• Task: Set down exactly the lines in the records below that run from the line with "ATOM 13 O O . ARG" to the line with "ATOM 70 N N", inclusive, and nothing more.

::: Exercise materials

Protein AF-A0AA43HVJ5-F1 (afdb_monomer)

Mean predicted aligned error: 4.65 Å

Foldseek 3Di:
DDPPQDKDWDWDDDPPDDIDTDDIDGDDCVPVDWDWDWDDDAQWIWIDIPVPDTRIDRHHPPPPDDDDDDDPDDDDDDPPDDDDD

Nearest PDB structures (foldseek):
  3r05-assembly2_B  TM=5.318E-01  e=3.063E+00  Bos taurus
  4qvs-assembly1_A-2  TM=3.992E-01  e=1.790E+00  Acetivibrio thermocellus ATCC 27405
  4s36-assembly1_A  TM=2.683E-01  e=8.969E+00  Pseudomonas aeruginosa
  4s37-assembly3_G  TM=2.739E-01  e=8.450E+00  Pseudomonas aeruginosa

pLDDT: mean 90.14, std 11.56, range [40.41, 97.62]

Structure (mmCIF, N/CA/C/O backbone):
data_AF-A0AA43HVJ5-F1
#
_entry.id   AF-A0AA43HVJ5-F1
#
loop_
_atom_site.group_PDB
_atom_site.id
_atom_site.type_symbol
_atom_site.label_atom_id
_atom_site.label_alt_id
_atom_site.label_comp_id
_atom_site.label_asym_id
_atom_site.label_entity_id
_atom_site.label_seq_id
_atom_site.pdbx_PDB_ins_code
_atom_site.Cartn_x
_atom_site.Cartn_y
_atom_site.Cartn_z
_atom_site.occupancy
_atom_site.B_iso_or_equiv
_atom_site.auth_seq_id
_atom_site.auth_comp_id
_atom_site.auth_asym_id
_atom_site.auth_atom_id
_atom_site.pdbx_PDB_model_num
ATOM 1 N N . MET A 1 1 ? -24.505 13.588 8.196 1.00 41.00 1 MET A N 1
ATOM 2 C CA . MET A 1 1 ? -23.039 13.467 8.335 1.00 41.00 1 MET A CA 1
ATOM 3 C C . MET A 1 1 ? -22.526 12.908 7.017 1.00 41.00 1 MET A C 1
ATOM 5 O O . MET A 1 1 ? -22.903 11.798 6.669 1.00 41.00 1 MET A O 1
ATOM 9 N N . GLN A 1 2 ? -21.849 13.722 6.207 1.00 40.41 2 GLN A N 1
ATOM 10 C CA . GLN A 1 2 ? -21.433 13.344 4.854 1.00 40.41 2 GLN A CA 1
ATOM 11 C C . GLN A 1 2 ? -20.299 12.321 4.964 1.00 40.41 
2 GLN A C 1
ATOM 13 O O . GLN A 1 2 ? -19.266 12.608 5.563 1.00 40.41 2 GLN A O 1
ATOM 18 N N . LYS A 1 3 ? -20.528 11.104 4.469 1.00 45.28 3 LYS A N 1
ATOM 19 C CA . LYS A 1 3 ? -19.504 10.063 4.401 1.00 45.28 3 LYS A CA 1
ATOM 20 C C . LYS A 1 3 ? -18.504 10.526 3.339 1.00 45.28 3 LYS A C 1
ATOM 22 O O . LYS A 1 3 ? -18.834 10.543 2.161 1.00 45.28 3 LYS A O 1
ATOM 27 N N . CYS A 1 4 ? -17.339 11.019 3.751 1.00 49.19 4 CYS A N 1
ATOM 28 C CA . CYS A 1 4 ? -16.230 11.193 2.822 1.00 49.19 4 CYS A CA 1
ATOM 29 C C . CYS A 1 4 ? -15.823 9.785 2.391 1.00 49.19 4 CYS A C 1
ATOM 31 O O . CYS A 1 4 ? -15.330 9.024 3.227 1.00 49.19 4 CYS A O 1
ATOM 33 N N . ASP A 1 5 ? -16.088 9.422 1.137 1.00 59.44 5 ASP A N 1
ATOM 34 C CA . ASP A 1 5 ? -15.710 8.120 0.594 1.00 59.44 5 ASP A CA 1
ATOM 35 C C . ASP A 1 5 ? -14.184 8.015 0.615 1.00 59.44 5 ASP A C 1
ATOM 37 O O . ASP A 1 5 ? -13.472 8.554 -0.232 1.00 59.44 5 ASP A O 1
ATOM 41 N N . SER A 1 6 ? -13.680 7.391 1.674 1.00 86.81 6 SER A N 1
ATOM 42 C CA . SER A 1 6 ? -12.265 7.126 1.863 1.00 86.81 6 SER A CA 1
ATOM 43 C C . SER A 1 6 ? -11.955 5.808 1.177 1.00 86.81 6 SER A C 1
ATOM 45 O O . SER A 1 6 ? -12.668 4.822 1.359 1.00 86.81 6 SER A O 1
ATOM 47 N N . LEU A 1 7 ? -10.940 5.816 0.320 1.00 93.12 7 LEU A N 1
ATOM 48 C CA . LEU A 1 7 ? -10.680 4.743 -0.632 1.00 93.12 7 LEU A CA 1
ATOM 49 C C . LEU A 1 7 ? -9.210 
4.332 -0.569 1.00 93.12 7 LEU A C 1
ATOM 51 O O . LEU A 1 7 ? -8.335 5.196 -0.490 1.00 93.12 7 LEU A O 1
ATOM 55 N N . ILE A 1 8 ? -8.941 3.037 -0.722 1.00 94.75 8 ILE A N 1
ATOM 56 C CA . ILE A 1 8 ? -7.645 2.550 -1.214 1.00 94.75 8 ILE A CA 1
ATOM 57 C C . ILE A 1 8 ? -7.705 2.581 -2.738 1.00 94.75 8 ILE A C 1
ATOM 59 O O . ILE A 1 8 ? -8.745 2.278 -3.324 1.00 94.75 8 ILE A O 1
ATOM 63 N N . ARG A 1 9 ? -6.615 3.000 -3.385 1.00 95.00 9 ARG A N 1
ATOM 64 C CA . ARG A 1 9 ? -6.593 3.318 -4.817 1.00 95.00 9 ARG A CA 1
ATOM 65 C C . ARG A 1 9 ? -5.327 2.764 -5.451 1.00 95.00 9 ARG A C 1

::::::
::: Exercise materials

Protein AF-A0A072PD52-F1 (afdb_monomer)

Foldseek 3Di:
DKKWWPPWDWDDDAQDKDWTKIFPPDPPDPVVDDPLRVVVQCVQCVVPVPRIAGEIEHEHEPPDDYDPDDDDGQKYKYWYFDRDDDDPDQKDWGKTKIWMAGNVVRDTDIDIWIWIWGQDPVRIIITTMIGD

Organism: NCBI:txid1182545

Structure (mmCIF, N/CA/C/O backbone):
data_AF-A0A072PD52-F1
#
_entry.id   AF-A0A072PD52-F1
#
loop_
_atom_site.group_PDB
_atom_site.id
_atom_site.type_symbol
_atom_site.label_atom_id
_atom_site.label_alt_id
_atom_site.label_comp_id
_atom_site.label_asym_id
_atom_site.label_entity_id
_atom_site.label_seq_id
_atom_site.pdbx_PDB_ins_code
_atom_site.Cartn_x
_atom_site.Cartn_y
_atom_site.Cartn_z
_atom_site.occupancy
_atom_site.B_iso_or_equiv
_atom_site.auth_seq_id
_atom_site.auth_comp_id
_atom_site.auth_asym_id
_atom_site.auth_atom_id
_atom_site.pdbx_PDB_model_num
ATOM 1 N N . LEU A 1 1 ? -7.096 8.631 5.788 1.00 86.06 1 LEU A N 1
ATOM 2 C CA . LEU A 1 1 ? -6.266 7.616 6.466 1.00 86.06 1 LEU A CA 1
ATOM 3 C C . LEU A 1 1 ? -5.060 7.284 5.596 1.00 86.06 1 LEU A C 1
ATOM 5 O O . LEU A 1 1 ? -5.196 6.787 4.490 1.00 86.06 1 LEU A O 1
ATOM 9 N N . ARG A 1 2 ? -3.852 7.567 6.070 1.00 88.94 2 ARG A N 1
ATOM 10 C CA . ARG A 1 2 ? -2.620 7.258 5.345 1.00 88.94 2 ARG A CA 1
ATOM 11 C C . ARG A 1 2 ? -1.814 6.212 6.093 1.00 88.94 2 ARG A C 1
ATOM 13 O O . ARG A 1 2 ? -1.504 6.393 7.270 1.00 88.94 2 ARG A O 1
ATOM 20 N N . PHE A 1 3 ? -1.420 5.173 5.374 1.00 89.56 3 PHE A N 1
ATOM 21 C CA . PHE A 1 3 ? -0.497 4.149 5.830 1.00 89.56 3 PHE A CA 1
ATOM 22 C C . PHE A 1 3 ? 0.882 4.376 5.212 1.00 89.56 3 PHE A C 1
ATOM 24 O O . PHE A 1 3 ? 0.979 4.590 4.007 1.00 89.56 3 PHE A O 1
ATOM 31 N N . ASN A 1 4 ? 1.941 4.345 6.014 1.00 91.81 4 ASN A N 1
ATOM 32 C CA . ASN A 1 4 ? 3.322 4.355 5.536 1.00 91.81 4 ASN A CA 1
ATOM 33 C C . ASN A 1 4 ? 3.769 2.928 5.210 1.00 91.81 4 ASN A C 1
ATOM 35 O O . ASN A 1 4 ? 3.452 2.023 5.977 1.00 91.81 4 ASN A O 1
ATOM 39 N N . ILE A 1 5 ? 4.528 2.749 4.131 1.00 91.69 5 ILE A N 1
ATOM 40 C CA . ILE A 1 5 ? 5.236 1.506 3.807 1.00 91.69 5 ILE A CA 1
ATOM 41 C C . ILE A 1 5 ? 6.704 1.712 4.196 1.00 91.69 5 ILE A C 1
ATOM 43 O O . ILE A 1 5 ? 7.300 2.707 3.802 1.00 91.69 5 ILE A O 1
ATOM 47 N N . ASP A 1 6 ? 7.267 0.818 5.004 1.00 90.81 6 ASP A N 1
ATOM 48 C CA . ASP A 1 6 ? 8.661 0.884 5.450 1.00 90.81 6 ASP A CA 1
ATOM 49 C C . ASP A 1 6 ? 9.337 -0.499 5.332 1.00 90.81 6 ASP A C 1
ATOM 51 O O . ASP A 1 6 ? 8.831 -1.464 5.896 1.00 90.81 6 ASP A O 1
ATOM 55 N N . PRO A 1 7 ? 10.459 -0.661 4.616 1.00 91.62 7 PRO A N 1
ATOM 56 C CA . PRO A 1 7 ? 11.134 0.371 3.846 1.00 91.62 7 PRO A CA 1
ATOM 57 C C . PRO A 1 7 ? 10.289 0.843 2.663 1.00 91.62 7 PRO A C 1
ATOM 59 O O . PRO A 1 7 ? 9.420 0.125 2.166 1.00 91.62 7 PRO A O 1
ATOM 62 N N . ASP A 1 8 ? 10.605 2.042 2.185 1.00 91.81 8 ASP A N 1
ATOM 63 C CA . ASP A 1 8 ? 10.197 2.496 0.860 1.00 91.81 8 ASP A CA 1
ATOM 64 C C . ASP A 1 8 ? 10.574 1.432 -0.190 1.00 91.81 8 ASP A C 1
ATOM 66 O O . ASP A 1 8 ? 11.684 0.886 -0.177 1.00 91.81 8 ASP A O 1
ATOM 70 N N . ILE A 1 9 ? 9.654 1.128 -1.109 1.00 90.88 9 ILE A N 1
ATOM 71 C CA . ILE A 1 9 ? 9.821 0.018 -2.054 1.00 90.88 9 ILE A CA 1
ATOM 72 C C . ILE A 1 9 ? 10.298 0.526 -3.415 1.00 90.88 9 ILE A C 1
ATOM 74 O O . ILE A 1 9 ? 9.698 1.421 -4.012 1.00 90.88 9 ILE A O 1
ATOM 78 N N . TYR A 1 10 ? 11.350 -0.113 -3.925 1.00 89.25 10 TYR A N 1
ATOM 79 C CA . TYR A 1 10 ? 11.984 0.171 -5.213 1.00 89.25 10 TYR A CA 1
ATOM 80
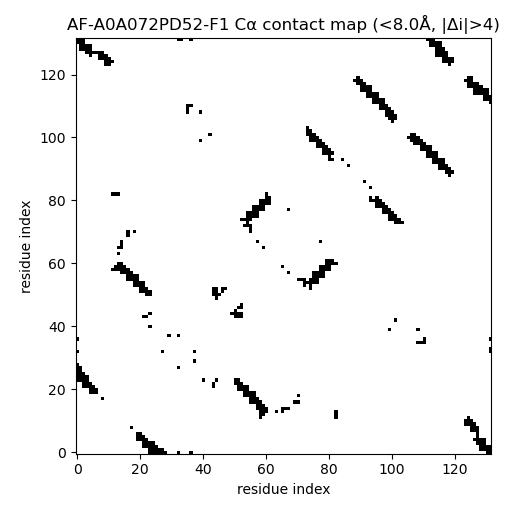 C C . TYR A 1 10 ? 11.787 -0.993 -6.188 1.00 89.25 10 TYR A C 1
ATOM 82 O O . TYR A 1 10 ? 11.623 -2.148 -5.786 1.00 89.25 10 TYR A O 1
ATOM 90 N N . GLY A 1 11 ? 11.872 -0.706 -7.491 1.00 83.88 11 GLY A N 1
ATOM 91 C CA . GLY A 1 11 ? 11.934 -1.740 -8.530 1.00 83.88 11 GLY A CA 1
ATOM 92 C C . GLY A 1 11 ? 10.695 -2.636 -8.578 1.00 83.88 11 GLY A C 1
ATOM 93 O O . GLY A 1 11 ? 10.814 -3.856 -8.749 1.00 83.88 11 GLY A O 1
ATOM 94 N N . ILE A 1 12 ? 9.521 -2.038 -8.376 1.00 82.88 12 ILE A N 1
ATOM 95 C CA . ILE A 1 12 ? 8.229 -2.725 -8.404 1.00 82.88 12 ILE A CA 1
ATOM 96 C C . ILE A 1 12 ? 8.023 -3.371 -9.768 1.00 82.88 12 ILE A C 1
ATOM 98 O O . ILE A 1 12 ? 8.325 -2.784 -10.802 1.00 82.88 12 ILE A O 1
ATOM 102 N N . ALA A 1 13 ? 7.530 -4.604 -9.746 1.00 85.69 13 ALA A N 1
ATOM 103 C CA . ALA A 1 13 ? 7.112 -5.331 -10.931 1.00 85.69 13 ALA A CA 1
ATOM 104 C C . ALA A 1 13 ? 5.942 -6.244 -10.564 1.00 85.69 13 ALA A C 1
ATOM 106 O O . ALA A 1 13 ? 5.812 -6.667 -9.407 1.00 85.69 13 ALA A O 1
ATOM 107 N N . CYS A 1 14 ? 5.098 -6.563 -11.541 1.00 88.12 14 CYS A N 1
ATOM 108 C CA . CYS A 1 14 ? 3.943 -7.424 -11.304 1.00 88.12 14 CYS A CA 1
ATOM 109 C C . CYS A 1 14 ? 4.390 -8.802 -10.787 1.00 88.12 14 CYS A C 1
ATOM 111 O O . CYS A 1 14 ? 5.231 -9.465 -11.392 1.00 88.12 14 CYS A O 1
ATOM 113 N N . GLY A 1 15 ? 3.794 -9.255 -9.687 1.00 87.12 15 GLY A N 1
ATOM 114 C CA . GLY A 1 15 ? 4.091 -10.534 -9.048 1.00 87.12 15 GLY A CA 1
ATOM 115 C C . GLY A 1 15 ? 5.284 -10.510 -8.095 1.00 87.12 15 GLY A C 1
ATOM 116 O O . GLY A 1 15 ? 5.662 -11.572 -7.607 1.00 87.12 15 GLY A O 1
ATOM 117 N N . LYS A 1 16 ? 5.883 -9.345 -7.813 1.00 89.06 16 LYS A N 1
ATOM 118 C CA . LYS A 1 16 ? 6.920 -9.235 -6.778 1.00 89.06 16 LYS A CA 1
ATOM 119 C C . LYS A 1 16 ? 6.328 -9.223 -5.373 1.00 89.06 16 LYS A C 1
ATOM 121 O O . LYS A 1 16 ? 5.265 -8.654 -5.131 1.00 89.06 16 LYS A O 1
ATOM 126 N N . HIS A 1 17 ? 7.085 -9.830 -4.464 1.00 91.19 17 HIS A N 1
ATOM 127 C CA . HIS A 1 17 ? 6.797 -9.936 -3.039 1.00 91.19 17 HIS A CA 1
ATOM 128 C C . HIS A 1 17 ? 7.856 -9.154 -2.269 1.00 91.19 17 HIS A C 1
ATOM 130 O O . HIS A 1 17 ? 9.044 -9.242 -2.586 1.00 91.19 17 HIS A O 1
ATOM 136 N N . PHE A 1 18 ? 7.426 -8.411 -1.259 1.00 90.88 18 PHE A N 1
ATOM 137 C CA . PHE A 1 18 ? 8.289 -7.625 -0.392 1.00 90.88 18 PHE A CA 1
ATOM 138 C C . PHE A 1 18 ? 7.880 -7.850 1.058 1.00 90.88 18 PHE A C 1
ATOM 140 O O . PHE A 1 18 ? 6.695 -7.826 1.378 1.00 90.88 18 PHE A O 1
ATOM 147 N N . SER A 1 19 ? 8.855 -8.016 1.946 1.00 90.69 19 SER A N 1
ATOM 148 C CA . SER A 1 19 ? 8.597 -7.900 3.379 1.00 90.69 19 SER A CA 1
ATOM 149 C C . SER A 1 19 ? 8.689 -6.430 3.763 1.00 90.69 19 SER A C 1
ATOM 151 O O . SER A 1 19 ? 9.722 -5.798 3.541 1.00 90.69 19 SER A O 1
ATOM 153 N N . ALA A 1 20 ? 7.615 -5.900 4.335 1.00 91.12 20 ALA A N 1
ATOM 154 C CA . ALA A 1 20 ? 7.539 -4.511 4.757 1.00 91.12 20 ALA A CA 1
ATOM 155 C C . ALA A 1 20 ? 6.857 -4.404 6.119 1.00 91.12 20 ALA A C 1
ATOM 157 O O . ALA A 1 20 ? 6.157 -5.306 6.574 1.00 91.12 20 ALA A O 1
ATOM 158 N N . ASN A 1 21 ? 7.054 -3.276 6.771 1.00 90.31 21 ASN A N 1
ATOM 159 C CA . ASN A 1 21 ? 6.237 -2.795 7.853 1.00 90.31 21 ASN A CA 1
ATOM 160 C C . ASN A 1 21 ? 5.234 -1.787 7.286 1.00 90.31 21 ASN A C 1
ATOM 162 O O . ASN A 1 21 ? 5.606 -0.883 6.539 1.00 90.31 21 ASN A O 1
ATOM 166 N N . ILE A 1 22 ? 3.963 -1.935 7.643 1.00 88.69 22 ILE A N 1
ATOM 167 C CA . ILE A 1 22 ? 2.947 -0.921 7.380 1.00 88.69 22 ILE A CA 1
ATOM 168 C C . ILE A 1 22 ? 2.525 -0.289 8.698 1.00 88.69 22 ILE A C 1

::::::

• Answer to this problem:
ATOM 13 O O . ARG A 1 2 ? -1.504 6.393 7.270 1.00 88.94 2 ARG A O 1
ATOM 20 N N . PHE A 1 3 ? -1.420 5.173 5.374 1.00 89.56 3 PHE A N 1
ATOM 21 C CA . PHE A 1 3 ? -0.497 4.149 5.830 1.00 89.56 3 PHE A CA 1
ATOM 22 C C . PHE A 1 3 ? 0.882 4.376 5.212 1.00 89.56 3 PHE A C 1
ATOM 24 O O . PHE A 1 3 ? 0.979 4.590 4.007 1.00 89.56 3 PHE A O 1
ATOM 31 N N . ASN A 1 4 ? 1.941 4.345 6.014 1.00 91.81 4 ASN A N 1
ATOM 32 C CA . ASN A 1 4 ? 3.322 4.355 5.536 1.00 91.81 4 ASN A CA 1
ATOM 33 C C . ASN A 1 4 ? 3.769 2.928 5.210 1.00 91.81 4 ASN A C 1
ATOM 35 O O . ASN A 1 4 ? 3.452 2.023 5.977 1.00 91.81 4 ASN A O 1
ATOM 39 N N . ILE A 1 5 ? 4.528 2.749 4.131 1.00 91.69 5 ILE A N 1
ATOM 40 C CA . ILE A 1 5 ? 5.236 1.506 3.807 1.00 91.69 5 ILE A CA 1
ATOM 41 C C . ILE A 1 5 ? 6.704 1.712 4.196 1.00 91.69 5 ILE A C 1
ATOM 43 O O . ILE A 1 5 ? 7.300 2.707 3.802 1.00 91.69 5 ILE A O 1
ATOM 47 N N . ASP A 1 6 ? 7.267 0.818 5.004 1.00 90.81 6 ASP A N 1
ATOM 48 C CA . ASP A 1 6 ? 8.661 0.884 5.450 1.00 90.81 6 ASP A CA 1
ATOM 49 C C . ASP A 1 6 ? 9.337 -0.499 5.332 1.00 90.81 6 ASP A C 1
ATOM 51 O O . ASP A 1 6 ? 8.831 -1.464 5.896 1.00 90.81 6 ASP A O 1
ATOM 55 N N . PRO A 1 7 ? 10.459 -0.661 4.616 1.00 91.62 7 PRO A N 1
ATOM 56 C CA . PRO A 1 7 ? 11.134 0.371 3.846 1.00 91.62 7 PRO A CA 1
ATOM 57 C C . PRO A 1 7 ? 10.289 0.843 2.663 1.00 91.62 7 PRO A C 1
ATOM 59 O O . PRO A 1 7 ? 9.420 0.125 2.166 1.00 91.62 7 PRO A O 1
ATOM 62 N N . ASP A 1 8 ? 10.605 2.042 2.185 1.00 91.81 8 ASP A N 1
ATOM 63 C CA . ASP A 1 8 ? 10.197 2.496 0.860 1.00 91.81 8 ASP A CA 1
ATOM 64 C C . ASP A 1 8 ? 10.574 1.432 -0.190 1.00 91.81 8 ASP A C 1
ATOM 66 O O . ASP A 1 8 ? 11.684 0.886 -0.177 1.00 91.81 8 ASP A O 1
ATOM 70 N N . ILE A 1 9 ? 9.654 1.128 -1.109 1.00 90.88 9 ILE A N 1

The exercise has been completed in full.